**What the task requires**
The entries that follow include a run beginning at the line with "ATOM 130 O O" and ending at the line with "ATOM 136 O O"; restate that run word for word and leave the rest out.

**Stored data**
_ _ _ _ _ _ _

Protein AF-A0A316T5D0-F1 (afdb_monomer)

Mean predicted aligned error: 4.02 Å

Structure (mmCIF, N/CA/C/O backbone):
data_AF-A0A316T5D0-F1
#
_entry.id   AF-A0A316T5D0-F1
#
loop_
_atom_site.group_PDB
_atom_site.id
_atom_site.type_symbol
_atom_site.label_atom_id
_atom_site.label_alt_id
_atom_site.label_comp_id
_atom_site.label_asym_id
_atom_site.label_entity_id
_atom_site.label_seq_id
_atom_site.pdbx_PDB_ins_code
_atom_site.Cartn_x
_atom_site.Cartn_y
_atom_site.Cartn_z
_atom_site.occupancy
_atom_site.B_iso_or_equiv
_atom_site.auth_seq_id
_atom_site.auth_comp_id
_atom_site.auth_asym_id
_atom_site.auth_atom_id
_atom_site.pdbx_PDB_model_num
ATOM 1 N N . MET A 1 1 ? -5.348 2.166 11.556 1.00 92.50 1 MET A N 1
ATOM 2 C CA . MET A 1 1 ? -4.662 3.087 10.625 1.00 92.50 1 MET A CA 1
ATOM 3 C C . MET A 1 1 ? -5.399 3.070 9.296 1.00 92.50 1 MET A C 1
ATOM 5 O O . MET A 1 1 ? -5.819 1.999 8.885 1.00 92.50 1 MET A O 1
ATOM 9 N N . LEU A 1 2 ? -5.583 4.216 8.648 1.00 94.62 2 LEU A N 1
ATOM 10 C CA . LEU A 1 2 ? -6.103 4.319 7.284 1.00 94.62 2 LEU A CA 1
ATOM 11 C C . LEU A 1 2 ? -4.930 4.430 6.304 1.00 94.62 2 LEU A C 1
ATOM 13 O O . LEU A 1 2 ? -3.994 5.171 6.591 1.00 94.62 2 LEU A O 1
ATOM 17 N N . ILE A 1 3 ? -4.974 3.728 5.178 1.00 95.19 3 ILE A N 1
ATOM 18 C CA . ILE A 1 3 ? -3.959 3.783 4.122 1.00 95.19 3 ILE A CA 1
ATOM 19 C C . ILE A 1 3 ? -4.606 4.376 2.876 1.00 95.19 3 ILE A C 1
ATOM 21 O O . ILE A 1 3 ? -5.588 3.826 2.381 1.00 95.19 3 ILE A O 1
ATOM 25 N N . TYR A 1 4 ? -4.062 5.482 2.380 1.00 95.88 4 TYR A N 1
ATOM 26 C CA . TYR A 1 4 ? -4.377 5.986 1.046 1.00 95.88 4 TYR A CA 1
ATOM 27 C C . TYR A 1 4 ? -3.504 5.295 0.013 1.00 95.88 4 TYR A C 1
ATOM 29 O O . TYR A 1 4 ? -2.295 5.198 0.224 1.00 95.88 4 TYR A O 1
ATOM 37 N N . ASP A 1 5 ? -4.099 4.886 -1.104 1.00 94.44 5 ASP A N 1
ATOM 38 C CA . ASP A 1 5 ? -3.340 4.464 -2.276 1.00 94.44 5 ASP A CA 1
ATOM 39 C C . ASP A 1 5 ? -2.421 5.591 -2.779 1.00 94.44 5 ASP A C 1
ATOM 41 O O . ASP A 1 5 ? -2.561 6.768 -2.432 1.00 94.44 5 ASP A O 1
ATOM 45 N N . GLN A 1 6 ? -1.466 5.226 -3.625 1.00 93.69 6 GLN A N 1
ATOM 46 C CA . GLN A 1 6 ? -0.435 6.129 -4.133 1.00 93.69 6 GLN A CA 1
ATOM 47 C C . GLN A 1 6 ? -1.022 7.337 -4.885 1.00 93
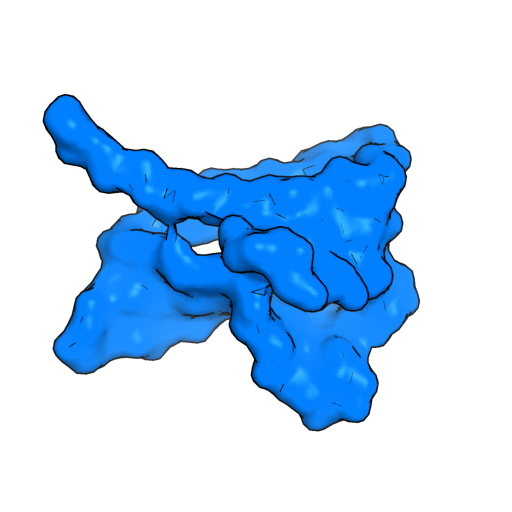.69 6 GLN A C 1
ATOM 49 O O . GLN A 1 6 ? -0.458 8.430 -4.835 1.00 93.69 6 GLN A O 1
ATOM 54 N N . GLN A 1 7 ? -2.183 7.170 -5.533 1.00 91.38 7 GLN A N 1
ATOM 55 C CA . GLN A 1 7 ? -2.893 8.242 -6.241 1.00 91.38 7 GLN A CA 1
ATOM 56 C C . GLN A 1 7 ? -3.826 9.059 -5.331 1.00 91.38 7 GLN A C 1
ATOM 58 O O . GLN A 1 7 ? -4.383 10.064 -5.770 1.00 91.38 7 GLN A O 1
ATOM 63 N N . ARG A 1 8 ? -3.990 8.660 -4.062 1.00 89.44 8 ARG A N 1
ATOM 64 C CA . ARG A 1 8 ? -4.915 9.256 -3.081 1.00 89.44 8 ARG A CA 1
ATOM 65 C C . ARG A 1 8 ? -6.376 9.256 -3.534 1.00 89.44 8 ARG A C 1
ATOM 67 O O . ARG A 1 8 ? -7.151 10.132 -3.152 1.00 89.44 8 ARG A O 1
ATOM 74 N N . THR A 1 9 ? -6.747 8.279 -4.344 1.00 89.38 9 THR A N 1
ATOM 75 C CA . THR A 1 9 ? -8.110 8.080 -4.840 1.00 89.38 9 THR A CA 1
ATOM 76 C C . THR A 1 9 ? -8.927 7.194 -3.912 1.00 89.38 9 THR A C 1
ATOM 78 O O . THR A 1 9 ? -10.142 7.353 -3.811 1.00 89.38 9 THR A O 1
ATOM 81 N N . THR A 1 10 ? -8.263 6.280 -3.206 1.00 88.38 10 THR A N 1
ATOM 82 C CA . THR A 1 10 ? -8.905 5.246 -2.402 1.00 88.38 10 THR A CA 1
ATOM 83 C C . THR A 1 10 ? -8.253 5.159 -1.035 1.00 88.38 10 THR A C 1
ATOM 85 O O . THR A 1 10 ? -7.040 5.298 -0.886 1.00 88.38 10 THR A O 1
ATOM 88 N N . ILE A 1 11 ? -9.077 4.909 -0.019 1.00 92.44 11 ILE A N 1
ATOM 89 C CA . ILE A 1 11 ? -8.646 4.748 1.363 1.00 92.44 11 ILE A CA 1
ATOM 90 C C . ILE A 1 11 ? -9.108 3.396 1.902 1.00 92.44 11 ILE A C 1
ATOM 92 O O . ILE A 1 11 ? -10.295 3.069 1.866 1.00 92.44 11 ILE A O 1
ATOM 96 N N . VAL A 1 12 ? -8.172 2.618 2.436 1.00 91.94 12 VAL A N 1
ATOM 97 C CA . VAL A 1 12 ? -8.458 1.341 3.096 1.00 91.94 12 VAL A CA 1
ATOM 98 C C . VAL A 1 12 ? -8.175 1.448 4.586 1.00 91.94 12 VAL A C 1
ATOM 100 O O . VAL A 1 12 ? -7.229 2.105 5.019 1.00 91.94 12 VAL A O 1
ATOM 103 N N . ASN A 1 13 ? -9.003 0.811 5.407 1.00 91.56 13 ASN A N 1
ATOM 104 C CA . ASN A 1 13 ? -8.753 0.739 6.839 1.00 91.56 13 ASN A CA 1
ATOM 105 C C . ASN A 1 13 ? -7.989 -0.545 7.159 1.00 91.56 13 ASN A C 1
ATOM 107 O O . ASN A 1 13 ? -8.487 -1.638 6.896 1.00 91.56 13 ASN A O 1
ATOM 111 N N . LEU A 1 14 ? -6.827 -0.417 7.796 1.00 86.00
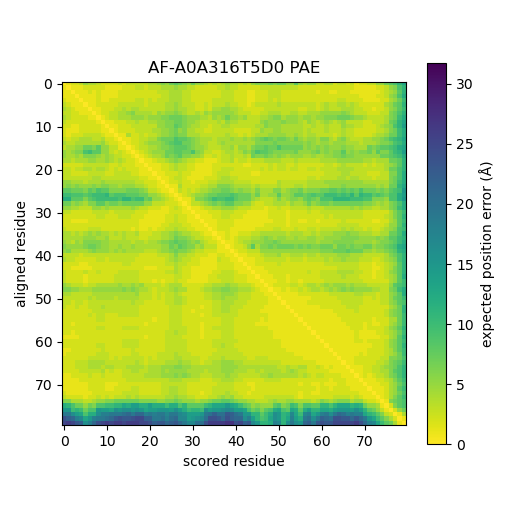 14 LEU A N 1
ATOM 112 C CA . LEU A 1 14 ? -5.997 -1.548 8.198 1.00 86.00 14 LEU A CA 1
ATOM 113 C C . LEU A 1 14 ? -6.733 -2.521 9.141 1.00 86.00 14 LEU A C 1
ATOM 115 O O . LEU A 1 14 ? -6.423 -3.700 9.171 1.00 86.00 14 LEU A O 1
ATOM 119 N N . THR A 1 15 ? -7.742 -2.069 9.893 1.00 84.56 15 THR A N 1
ATOM 120 C CA . THR A 1 15 ? -8.548 -2.980 10.729 1.00 84.56 15 THR A CA 1
ATOM 121 C C . THR A 1 15 ? -9.522 -3.840 9.919 1.00 84.56 15 THR A C 1
ATOM 123 O O . THR A 1 15 ? -10.128 -4.751 10.468 1.00 84.56 15 THR A O 1
ATOM 126 N N . SER A 1 16 ? -9.739 -3.507 8.644 1.00 85.12 16 SER A N 1
ATOM 127 C CA . SER A 1 16 ? -10.658 -4.205 7.735 1.00 85.12 16 SER A CA 1
ATOM 128 C C . SER A 1 16 ? -9.951 -5.057 6.682 1.00 85.12 16 SER A C 1
ATOM 130 O O . SER A 1 16 ? -10.628 -5.777 5.952 1.00 85.12 16 SER A O 1
ATOM 132 N N . ILE A 1 17 ? -8.621 -4.972 6.597 1.00 87.56 17 ILE A N 1
ATOM 133 C CA . ILE A 1 17 ? -7.823 -5.799 5.689 1.00 87.56 17 ILE A CA 1
ATOM 134 C C . ILE A 1 17 ? -7.323 -7.038 6.430 1.00 87.56 17 ILE A C 1
ATOM 136 O O . ILE A 1 17 ? -7.044 -6.980 7.628 1.00 87.56 17 ILE A O 1
ATOM 140 N N . LYS A 1 18 ? -7.188 -8.156 5.716 1.00 86.06 18 LYS A N 1
ATOM 141 C CA . LYS A 1 18 ? -6.622 -9.388 6.291 1.00 86.06 18 LYS A CA 1
ATOM 142 C C . LYS A 1 18 ? -5.107 -9.439 6.173 1.00 86.06 18 LYS A C 1
ATOM 144 O O . LYS A 1 18 ? -4.436 -9.884 7.098 1.00 86.06 18 LYS A O 1
ATOM 149 N N . PHE A 1 19 ? -4.584 -8.993 5.036 1.00 89.69 19 PHE A N 1
ATOM 150 C CA . PHE A 1 19 ? -3.161 -9.005 4.733 1.00 89.69 19 PHE A CA 1
ATOM 151 C C . PHE A 1 19 ? -2.786 -7.856 3.794 1.00 89.69 19 PHE A C 1
ATOM 153 O O . PHE A 1 19 ? -3.630 -7.317 3.072 1.00 89.69 19 PHE A O 1
ATOM 160 N 
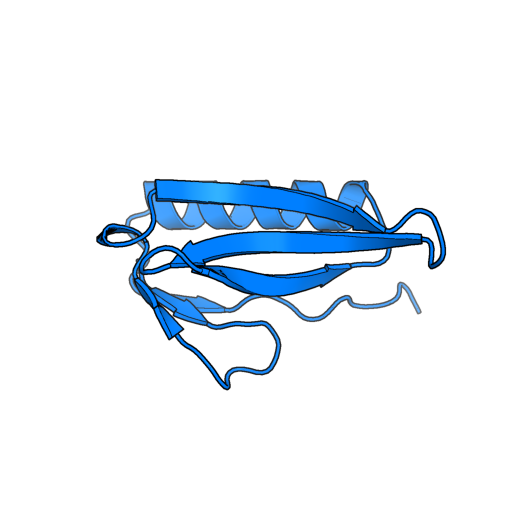N . ILE A 1 20 ? -1.499 -7.511 3.823 1.00 93.56 20 ILE A N 1
ATOM 161 C CA . ILE A 1 20 ? -0.815 -6.692 2.823 1.00 93.56 20 ILE A CA 1
ATOM 162 C C . ILE A 1 20 ? 0.294 -7.565 2.246 1.00 93.56 20 ILE A C 1
ATOM 164 O O . ILE A 1 20 ? 1.059 -8.163 3.001 1.00 93.56 20 ILE A O 1
ATOM 168 N N . GLU A 1 21 ? 0.377 -7.634 0.926 1.00 94.12 21 GLU A N 1
ATOM 169 C CA . GLU A 1 21 ? 1.298 -8.502 0.200 1.00 94.12 21 GLU A CA 1
ATOM 170 C C . GLU A 1 21 ? 1.984 -7.748 -0.935 1.00 94.12 21 GLU A C 1
ATOM 172 O O . GLU A 1 21 ? 1.465 -6.760 -1.460 1.00 94.12 21 GLU A O 1
ATOM 177 N N . VAL A 1 22 ? 3.154 -8.249 -1.329 1.00 94.62 22 VAL A N 1
ATOM 178 C CA . VAL A 1 22 ? 3.896 -7.758 -2.488 1.00 94.62 22 
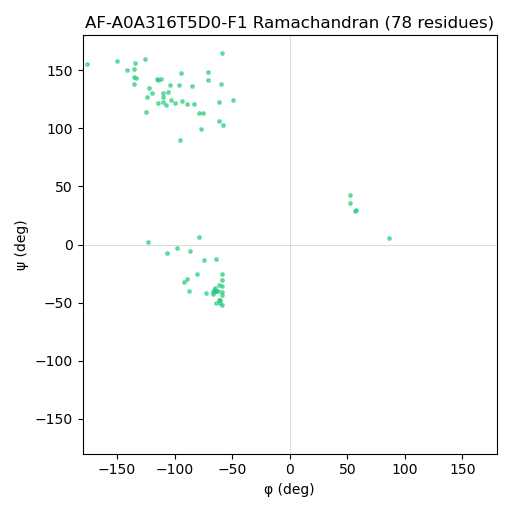VAL A CA 1
ATOM 179 C C . VAL A 1 22 ? 3.714 -8.734 -3.642 1.00 94.62 22 VAL A C 1
ATOM 181 O O . VAL A 1 22 ? 4.036 -9.914 -3.523 1.00 94.62 22 VAL A O 1
ATOM 184 N N . TYR A 1 23 ? 3.243 -8.222 -4.772 1.00 93.62 23 TYR A N 1
ATOM 185 C CA . TYR A 1 23 ? 3.138 -8.940 -6.035 1.00 93.62 23 TYR A CA 1
ATOM 186 C C . TYR A 1 23 ? 4.248 -8.477 -6.969 1.00 93.62 23 TYR A C 1
ATOM 188 O O . TYR A 1 23 ? 4.510 -7.281 -7.080 1.00 93.62 23 TYR A O 1
ATOM 196 N N . VAL A 1 24 ? 4.884 -9.418 -7.662 1.00 92.94 24 VAL A N 1
ATOM 197 C CA . VAL A 1 24 ? 5.938 -9.115 -8.636 1.00 92.94 24 VAL A CA 1
ATOM 198 C C . VAL A 1 24 ? 5.397 -9.342 -10.041 1.00 92.94 24 VAL A C 1
ATOM 200 O O . VAL A 1 24 ? 4.985 -10.448 -10.388 1.00 92.94 24 VAL A O 1
ATOM 203 N N . ASP A 1 25 ? 5.397 -8.289 -10.850 1.00 88.50 25 ASP A N 1
ATOM 204 C CA . ASP A 1 25 ? 5.154 -8.354 -12.285 1.00 88.50 25 ASP A CA 1
ATOM 205 C C . ASP A 1 25 ? 6.500 -8.421 -13.013 1.00 88.50 25 ASP A C 1
ATOM 207 O O . ASP A 1 25 ? 7.090 -7.401 -13.372 1.00 88.50 25 ASP A O 1
ATOM 211 N N . ASN A 1 26 ? 6.972 -9.650 -13.228 1.00 84.00 26 ASN A N 1
ATOM 212 C CA . ASN A 1 26 ? 8.246 -9.934 -13.895 1.00 84.00 26 ASN A CA 1
ATOM 213 C C . ASN A 1 26 ? 8.281 -9.489 -15.369 1.00 84.00 26 ASN A C 1
ATOM 215 O O . ASN A 1 26 ? 9.345 -9.506 -15.973 1.00 84.00 26 ASN A O 1
ATOM 219 N N . SER A 1 27 ? 7.139 -9.148 -15.979 1.00 86.00 27 SER A N 1
ATOM 220 C CA . SER A 1 27 ? 7.115 -8.712 -17.385 1.00 86.00 27 SER A CA 1
ATOM 221 C C . SER A 1 27 ? 7.516 -7.246 -17.533 1.00 86.00 27 SER A C 1
ATOM 223 O O . SER A 1 27 ? 7.972 -6.839 -18.596 1.00 86.00 27 SER A O 1
ATOM 225 N N . ASN A 1 28 ? 7.313 -6.458 -16.475 1.00 81.31 28 ASN A N 1
ATOM 226 C CA . ASN A 1 28 ? 7.503 -5.010 -16.470 1.00 81.31 28 ASN A CA 1
ATOM 227 C C . ASN A 1 28 ? 8.499 -4.544 -15.393 1.00 81.31 28 ASN A C 1
ATOM 229 O O . ASN A 1 28 ? 8.669 -3.340 -15.225 1.00 81.31 28 ASN A O 1
ATOM 233 N N . ASP A 1 29 ? 9.101 -5.476 -14.645 1.00 86.25 29 ASP A N 1
ATOM 234 C CA . ASP A 1 29 ? 9.938 -5.213 -13.465 1.00 86.25 29 ASP A CA 1
ATOM 235 C C . ASP A 1 29 ? 9.243 -4.315 -12.420 1.00 86.25 29 ASP A C 1
ATOM 237 O O . ASP A 1 29 ? 9.831 -3.397 -11.848 1.00 86.25 29 ASP A O 1
ATOM 241 N N . ILE A 1 30 ? 7.950 -4.574 -12.171 1.00 91.62 30 ILE A N 1
ATOM 242 C CA . ILE A 1 30 ? 7.131 -3.798 -11.226 1.00 91.62 30 ILE A CA 1
ATOM 243 C C . ILE A 1 30 ? 6.807 -4.629 -9.984 1.00 91.62 30 ILE A C 1
ATOM 245 O O . ILE A 1 30 ? 6.258 -5.727 -10.067 1.00 91.62 30 ILE A O 1
ATOM 249 N N . TYR A 1 31 ? 7.041 -4.042 -8.815 1.00 93.38 31 TYR A N 1
ATOM 250 C CA . TYR A 1 31 ? 6.620 -4.534 -7.509 1.00 93.38 31 TYR A CA 1
ATOM 251 C C . TYR A 1 31 ? 5.358 -3.788 -7.072 1.00 93.38 31 TYR A C 1
ATOM 253 O O . TYR A 1 31 ? 5.354 -2.563 -6.959 1.00 93.38 31 TYR A O 1
ATOM 261 N N . LYS A 1 32 ? 4.273 -4.516 -6.819 1.00 94.12 32 LYS A N 1
ATOM 262 C CA . LYS A 1 32 ? 2.974 -3.959 -6.426 1.00 94.12 32 LYS A CA 1
ATOM 263 C C . LYS A 1 32 ? 2.688 -4.300 -4.975 1.00 94.12 32 LYS A C 1
ATOM 265 O O . LYS A 1 32 ? 2.723 -5.472 -4.612 1.00 94.12 32 LYS A O 1
ATOM 270 N N . ILE A 1 33 ? 2.382 -3.302 -4.153 1.00 95.50 33 ILE A N 1
ATOM 271 C CA . ILE A 1 33 ? 1.857 -3.526 -2.803 1.00 95.50 33 ILE A CA 1
ATOM 272 C C . ILE A 1 33 ? 0.339 -3.590 -2.910 1.00 95.50 33 ILE A C 1
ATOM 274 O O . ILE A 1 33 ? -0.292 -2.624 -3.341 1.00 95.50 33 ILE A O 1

_ _ _ _ _ _ _

**Answer box**
ATOM 130 O O . SER A 1 16 ? -10.628 -5.777 5.952 1.00 85.12 16 SER A O 1
ATOM 132 N N . ILE A 1 17 ? -8.621 -4.972 6.597 1.00 87.56 17 ILE A N 1
ATOM 133 C CA . ILE A 1 17 ? -7.823 -5.799 5.689 1.00 87.56 17 ILE A CA 1
ATOM 134 C C . ILE A 1 17 ? -7.323 -7.038 6.430 1.00 87.56 17 ILE A C 1
ATOM 136 O O . ILE A 1 17 ? -7.044 -6.980 7.628 1.00 87.56 17 ILE A O 1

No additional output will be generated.